И вот, на рассвете восьмого дня, Стэн распорядился дать сигнал к выступлению. Обе армии сошлись на равнине всего в каких-то двух милях к северу от крепостных стен Инсгвара.
Исход битвы был предрешён ещё до её начала – но отнюдь не потому, что силы противников были неравными. Победа или поражение предопределяются не только количеством всадников и пехотинцев, их выучкой и слаженностью действий, качеством вооружения и боевым духом войска; также многое зависит и от командования, от его умения правильно выбрать тактику боя, способности контролировать ситуацию в пылу сражения, принимать быстрые и верные решения.

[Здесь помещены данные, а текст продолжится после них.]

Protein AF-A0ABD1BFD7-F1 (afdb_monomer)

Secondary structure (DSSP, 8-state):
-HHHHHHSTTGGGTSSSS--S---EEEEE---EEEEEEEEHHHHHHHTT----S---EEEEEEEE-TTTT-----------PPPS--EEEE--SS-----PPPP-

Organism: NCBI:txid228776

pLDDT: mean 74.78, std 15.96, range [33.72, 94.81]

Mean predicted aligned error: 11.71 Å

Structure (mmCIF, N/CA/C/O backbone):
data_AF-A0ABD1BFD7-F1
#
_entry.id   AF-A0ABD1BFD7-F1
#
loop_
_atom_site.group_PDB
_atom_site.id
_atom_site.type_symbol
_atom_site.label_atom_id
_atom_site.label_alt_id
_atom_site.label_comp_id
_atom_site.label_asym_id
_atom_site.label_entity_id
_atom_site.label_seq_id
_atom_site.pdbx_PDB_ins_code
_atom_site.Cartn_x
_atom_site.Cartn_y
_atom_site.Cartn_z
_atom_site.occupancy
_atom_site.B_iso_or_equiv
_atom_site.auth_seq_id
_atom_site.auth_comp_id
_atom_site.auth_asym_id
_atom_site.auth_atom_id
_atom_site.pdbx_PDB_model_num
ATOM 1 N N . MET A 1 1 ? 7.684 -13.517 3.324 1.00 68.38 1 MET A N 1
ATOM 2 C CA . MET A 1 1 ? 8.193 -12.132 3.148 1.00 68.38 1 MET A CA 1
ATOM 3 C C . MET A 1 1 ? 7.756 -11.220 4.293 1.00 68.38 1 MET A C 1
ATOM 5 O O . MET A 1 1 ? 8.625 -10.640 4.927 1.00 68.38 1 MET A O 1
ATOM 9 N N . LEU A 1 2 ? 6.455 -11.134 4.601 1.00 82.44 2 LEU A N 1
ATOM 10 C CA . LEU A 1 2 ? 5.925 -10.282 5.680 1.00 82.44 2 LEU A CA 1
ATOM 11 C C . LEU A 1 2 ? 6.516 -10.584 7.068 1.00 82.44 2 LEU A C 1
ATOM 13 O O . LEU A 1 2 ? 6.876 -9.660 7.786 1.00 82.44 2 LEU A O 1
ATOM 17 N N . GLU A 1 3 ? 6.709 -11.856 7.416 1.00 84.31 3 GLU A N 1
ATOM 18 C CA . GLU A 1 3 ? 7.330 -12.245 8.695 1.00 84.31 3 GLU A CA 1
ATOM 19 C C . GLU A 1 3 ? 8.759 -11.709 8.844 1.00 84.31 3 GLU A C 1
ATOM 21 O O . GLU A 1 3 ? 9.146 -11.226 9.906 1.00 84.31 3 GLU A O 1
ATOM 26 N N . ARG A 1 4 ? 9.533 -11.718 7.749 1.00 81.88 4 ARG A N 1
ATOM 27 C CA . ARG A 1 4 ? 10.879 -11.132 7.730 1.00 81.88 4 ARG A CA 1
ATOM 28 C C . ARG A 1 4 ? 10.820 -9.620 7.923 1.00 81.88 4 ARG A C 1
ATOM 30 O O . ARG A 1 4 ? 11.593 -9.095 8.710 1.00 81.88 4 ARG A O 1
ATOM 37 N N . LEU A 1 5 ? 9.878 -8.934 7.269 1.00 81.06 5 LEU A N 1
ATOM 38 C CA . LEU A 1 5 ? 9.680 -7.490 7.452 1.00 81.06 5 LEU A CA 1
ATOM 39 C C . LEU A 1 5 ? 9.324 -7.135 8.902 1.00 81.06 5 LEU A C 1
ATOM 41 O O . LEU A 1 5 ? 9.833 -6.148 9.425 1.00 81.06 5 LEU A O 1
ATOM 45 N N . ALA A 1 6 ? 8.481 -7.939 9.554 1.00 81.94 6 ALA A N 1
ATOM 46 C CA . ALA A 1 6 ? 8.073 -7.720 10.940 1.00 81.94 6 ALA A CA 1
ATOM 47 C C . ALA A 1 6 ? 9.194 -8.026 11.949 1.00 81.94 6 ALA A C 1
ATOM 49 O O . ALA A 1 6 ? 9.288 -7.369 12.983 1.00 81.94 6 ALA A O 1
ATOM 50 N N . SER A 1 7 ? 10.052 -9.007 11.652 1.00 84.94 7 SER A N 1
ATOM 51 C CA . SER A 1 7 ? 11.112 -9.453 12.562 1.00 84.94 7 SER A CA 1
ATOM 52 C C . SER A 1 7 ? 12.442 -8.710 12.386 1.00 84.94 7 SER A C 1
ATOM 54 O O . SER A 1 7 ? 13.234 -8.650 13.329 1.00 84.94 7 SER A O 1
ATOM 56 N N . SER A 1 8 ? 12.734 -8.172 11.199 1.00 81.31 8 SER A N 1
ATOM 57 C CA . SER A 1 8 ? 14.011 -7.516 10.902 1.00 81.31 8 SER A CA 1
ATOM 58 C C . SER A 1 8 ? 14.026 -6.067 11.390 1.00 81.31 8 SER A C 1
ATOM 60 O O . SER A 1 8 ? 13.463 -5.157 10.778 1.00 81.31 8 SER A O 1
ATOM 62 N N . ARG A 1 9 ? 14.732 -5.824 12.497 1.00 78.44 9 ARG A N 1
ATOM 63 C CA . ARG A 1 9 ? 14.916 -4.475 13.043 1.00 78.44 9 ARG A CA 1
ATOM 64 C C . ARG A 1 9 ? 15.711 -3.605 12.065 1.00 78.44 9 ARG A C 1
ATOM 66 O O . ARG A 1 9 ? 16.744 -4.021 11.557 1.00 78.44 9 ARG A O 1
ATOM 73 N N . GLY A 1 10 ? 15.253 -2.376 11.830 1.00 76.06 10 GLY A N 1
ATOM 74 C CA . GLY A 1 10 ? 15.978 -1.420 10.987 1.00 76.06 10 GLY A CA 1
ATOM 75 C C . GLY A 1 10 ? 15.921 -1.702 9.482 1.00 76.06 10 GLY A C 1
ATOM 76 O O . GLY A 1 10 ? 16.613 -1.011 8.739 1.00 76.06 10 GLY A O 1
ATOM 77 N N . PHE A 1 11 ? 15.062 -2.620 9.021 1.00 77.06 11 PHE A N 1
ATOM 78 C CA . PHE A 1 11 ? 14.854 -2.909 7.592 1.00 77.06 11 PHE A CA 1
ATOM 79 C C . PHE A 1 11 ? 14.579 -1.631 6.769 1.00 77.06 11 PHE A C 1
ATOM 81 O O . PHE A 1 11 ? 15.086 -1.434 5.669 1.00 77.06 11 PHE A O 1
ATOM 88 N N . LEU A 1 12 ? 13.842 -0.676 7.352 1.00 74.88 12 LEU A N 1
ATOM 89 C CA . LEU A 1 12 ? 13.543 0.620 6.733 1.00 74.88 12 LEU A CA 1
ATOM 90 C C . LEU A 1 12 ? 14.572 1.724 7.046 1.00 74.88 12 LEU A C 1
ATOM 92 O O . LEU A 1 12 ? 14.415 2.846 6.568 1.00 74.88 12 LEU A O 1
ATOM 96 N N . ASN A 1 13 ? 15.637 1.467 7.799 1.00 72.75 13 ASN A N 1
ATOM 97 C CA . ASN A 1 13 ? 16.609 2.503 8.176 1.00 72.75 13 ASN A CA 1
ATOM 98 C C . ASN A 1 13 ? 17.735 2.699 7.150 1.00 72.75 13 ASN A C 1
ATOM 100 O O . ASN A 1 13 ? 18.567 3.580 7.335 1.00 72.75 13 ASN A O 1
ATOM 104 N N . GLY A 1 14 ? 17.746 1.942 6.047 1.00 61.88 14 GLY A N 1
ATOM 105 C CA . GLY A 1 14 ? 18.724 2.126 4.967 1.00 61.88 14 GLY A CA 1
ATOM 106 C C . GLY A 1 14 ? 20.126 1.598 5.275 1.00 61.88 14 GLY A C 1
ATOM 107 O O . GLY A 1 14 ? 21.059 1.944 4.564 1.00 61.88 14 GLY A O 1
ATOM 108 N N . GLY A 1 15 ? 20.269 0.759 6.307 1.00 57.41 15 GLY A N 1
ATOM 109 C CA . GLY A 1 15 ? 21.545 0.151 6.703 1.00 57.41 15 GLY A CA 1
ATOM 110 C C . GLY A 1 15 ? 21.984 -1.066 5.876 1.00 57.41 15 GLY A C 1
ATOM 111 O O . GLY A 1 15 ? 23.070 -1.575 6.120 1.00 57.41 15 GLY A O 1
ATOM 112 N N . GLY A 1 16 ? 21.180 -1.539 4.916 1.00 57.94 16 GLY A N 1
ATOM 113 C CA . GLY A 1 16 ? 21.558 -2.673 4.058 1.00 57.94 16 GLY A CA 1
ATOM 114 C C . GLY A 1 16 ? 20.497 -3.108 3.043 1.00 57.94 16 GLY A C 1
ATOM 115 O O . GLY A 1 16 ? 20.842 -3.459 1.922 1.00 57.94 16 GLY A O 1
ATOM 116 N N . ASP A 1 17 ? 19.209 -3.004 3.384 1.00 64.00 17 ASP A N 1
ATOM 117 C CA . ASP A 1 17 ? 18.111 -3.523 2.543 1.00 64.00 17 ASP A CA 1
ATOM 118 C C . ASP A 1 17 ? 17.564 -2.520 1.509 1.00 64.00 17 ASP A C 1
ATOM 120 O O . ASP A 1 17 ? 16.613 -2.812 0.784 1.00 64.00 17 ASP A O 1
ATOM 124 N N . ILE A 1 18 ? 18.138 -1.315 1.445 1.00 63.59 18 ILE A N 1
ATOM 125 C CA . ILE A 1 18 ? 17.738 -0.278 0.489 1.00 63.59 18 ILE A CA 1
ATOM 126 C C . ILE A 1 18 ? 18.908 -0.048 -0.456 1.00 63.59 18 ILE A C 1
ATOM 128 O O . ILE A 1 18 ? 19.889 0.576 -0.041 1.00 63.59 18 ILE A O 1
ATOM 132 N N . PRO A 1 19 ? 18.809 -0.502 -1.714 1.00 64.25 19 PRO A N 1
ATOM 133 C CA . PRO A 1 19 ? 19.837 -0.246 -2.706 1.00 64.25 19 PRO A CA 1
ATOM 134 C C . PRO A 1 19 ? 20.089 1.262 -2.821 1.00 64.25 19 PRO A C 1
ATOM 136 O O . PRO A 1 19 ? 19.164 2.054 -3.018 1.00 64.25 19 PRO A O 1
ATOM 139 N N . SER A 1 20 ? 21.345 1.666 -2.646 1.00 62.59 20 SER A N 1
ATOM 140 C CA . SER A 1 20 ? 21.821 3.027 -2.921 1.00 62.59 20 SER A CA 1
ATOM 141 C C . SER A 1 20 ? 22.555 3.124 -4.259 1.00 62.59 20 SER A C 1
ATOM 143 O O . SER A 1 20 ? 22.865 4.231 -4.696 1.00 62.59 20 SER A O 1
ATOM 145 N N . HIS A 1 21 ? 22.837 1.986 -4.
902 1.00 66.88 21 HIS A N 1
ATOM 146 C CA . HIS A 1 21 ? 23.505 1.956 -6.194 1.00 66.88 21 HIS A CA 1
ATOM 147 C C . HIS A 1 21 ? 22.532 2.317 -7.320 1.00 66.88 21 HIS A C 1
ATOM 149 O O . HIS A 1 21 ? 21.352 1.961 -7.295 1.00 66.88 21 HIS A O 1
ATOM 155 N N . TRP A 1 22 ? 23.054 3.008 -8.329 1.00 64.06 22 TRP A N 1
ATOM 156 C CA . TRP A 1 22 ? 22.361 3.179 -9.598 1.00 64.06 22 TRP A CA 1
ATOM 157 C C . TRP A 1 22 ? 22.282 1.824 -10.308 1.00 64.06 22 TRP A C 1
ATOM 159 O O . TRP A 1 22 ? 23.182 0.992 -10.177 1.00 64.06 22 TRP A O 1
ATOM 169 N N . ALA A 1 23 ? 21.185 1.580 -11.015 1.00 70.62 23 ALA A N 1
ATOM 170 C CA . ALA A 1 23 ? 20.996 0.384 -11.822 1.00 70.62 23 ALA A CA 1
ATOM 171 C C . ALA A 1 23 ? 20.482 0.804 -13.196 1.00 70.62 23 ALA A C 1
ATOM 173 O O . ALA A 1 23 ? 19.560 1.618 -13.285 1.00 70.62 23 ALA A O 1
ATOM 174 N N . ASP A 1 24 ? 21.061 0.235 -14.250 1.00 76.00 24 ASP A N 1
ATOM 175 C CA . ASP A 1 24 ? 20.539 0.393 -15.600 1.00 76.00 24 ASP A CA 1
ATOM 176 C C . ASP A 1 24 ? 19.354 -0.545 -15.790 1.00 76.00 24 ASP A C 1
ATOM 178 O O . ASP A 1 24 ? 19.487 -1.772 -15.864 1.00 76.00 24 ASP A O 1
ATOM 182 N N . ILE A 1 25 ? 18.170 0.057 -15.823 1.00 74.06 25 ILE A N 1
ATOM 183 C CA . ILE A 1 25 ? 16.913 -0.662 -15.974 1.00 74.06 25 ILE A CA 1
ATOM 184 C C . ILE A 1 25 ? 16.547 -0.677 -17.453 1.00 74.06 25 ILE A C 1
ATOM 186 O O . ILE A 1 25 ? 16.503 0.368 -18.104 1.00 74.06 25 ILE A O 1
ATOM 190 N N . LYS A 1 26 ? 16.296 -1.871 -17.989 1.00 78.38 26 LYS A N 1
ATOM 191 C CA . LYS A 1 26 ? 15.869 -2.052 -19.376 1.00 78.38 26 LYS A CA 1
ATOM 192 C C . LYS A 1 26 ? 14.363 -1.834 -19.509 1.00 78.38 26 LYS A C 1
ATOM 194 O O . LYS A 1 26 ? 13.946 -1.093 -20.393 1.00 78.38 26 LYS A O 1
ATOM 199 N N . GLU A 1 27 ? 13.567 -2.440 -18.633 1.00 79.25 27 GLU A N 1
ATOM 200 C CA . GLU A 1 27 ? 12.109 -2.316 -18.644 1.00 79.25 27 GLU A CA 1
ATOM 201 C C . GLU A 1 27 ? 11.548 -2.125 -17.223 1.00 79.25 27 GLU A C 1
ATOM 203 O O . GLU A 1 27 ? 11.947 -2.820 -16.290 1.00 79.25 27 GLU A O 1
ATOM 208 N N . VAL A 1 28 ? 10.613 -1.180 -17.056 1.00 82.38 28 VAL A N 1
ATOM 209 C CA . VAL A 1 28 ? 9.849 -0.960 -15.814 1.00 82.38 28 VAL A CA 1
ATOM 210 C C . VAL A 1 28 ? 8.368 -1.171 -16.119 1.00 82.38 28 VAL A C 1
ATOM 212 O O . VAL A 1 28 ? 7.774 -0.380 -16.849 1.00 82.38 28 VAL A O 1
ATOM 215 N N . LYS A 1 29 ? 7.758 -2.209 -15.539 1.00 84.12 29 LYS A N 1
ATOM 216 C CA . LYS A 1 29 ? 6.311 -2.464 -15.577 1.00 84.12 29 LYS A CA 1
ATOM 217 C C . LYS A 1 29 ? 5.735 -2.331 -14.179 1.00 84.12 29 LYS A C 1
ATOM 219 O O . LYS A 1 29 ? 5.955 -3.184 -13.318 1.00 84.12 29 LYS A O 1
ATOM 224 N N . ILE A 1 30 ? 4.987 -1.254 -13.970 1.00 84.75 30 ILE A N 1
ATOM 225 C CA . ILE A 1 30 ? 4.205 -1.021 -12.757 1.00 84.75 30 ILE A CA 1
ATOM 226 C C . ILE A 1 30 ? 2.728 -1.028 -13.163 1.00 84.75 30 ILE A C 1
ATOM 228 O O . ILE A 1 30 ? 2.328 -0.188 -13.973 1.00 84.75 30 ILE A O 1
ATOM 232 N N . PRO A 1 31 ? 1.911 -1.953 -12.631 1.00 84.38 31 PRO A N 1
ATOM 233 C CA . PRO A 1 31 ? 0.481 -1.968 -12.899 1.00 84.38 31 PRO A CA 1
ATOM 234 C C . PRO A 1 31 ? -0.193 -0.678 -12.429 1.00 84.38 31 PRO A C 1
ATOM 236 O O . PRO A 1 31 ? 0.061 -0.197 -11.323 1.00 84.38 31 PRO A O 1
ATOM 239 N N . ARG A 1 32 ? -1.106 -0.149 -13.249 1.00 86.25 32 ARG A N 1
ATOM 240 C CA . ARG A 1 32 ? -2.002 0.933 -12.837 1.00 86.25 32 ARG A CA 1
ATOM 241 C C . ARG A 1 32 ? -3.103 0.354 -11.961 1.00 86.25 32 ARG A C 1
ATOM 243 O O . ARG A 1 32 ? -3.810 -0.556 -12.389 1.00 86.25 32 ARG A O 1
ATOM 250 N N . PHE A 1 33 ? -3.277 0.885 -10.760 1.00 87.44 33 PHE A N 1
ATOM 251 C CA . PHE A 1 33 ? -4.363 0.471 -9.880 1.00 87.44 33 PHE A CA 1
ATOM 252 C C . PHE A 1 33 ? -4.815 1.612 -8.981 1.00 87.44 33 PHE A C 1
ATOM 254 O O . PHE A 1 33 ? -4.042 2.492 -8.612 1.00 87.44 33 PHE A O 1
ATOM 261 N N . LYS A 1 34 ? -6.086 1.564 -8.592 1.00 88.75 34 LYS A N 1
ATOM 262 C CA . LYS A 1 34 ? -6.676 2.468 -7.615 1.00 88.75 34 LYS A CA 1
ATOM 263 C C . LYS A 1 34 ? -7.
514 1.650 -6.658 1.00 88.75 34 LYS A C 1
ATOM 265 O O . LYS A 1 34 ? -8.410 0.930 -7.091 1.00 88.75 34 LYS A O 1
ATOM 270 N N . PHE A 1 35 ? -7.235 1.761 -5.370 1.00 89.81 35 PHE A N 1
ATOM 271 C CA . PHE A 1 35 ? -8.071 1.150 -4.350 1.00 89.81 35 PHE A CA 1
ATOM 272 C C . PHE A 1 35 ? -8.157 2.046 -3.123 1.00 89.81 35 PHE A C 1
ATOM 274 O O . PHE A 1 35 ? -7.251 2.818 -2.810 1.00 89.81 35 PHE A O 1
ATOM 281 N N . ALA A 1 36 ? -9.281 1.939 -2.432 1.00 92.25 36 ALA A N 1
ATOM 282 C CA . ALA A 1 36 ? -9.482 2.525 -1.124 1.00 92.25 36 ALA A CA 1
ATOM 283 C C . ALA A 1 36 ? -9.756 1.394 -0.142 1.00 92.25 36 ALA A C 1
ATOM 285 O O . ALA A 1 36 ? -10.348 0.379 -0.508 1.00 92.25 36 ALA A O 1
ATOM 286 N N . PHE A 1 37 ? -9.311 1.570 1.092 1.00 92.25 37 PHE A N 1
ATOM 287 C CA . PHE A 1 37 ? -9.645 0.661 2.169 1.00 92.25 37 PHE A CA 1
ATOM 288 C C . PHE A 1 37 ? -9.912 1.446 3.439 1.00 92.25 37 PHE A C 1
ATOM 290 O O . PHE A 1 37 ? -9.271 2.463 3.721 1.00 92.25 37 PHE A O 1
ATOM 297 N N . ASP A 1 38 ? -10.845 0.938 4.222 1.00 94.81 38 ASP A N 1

Нельзя сказать, что в армии Чеслава были бездарные воеводы. Напротив, они достаточно грамотно вели сражение, и окажись на месте Стэна кто-нибудь другой, то, возможно, в этот день счастье улыбнулось бы самозванному императору. Однако во главе войска противников Чеслава стоял князь-Коннор, который, благодаря затесавшимся в ряды врага соплеменникам, заранее знал о всех его манёврах и предвосхищал любые, даже самые неожиданные ходы. А благодаря тем же Коннорам, но только в рядах собственной армии, Стэн мог руководить сражением сразу на всех участках, и его войско действовало словно один слаженный механизм.
Вдобавок, накануне ночью из Инсгвара выступили два внушительных отряда, под покровом темноты и под прикрытием всё тех же Конноров незаметно обошли с запада и востока лагерь противника и затаились в ожидании условного сигнала. В самый разгар боя Стэн дал этот сигнал – и оба засадных полка одновременно ударили в тыл врага с северо-запада и северо-востока.
Сражение закончилось ещё до полудня. Противник был разбит наголову, сын Чеслава погиб, также погиб один князь из числа сторонников узурпатора, а ещё двое князей и пятеро княжеских сынов были взяты в плен. Ни сам Стэн, ни его союзники-князья не пострадали. И вообще, потери среди победителей оказались столь незначительными, что кое-кто поспешил объяснить это божественным вмешательством. Весь город молниеносно облетел слух, что сама святая Илона покровительствовала в бою сторонникам своего сына. И многие в это верили, особенно простонародье.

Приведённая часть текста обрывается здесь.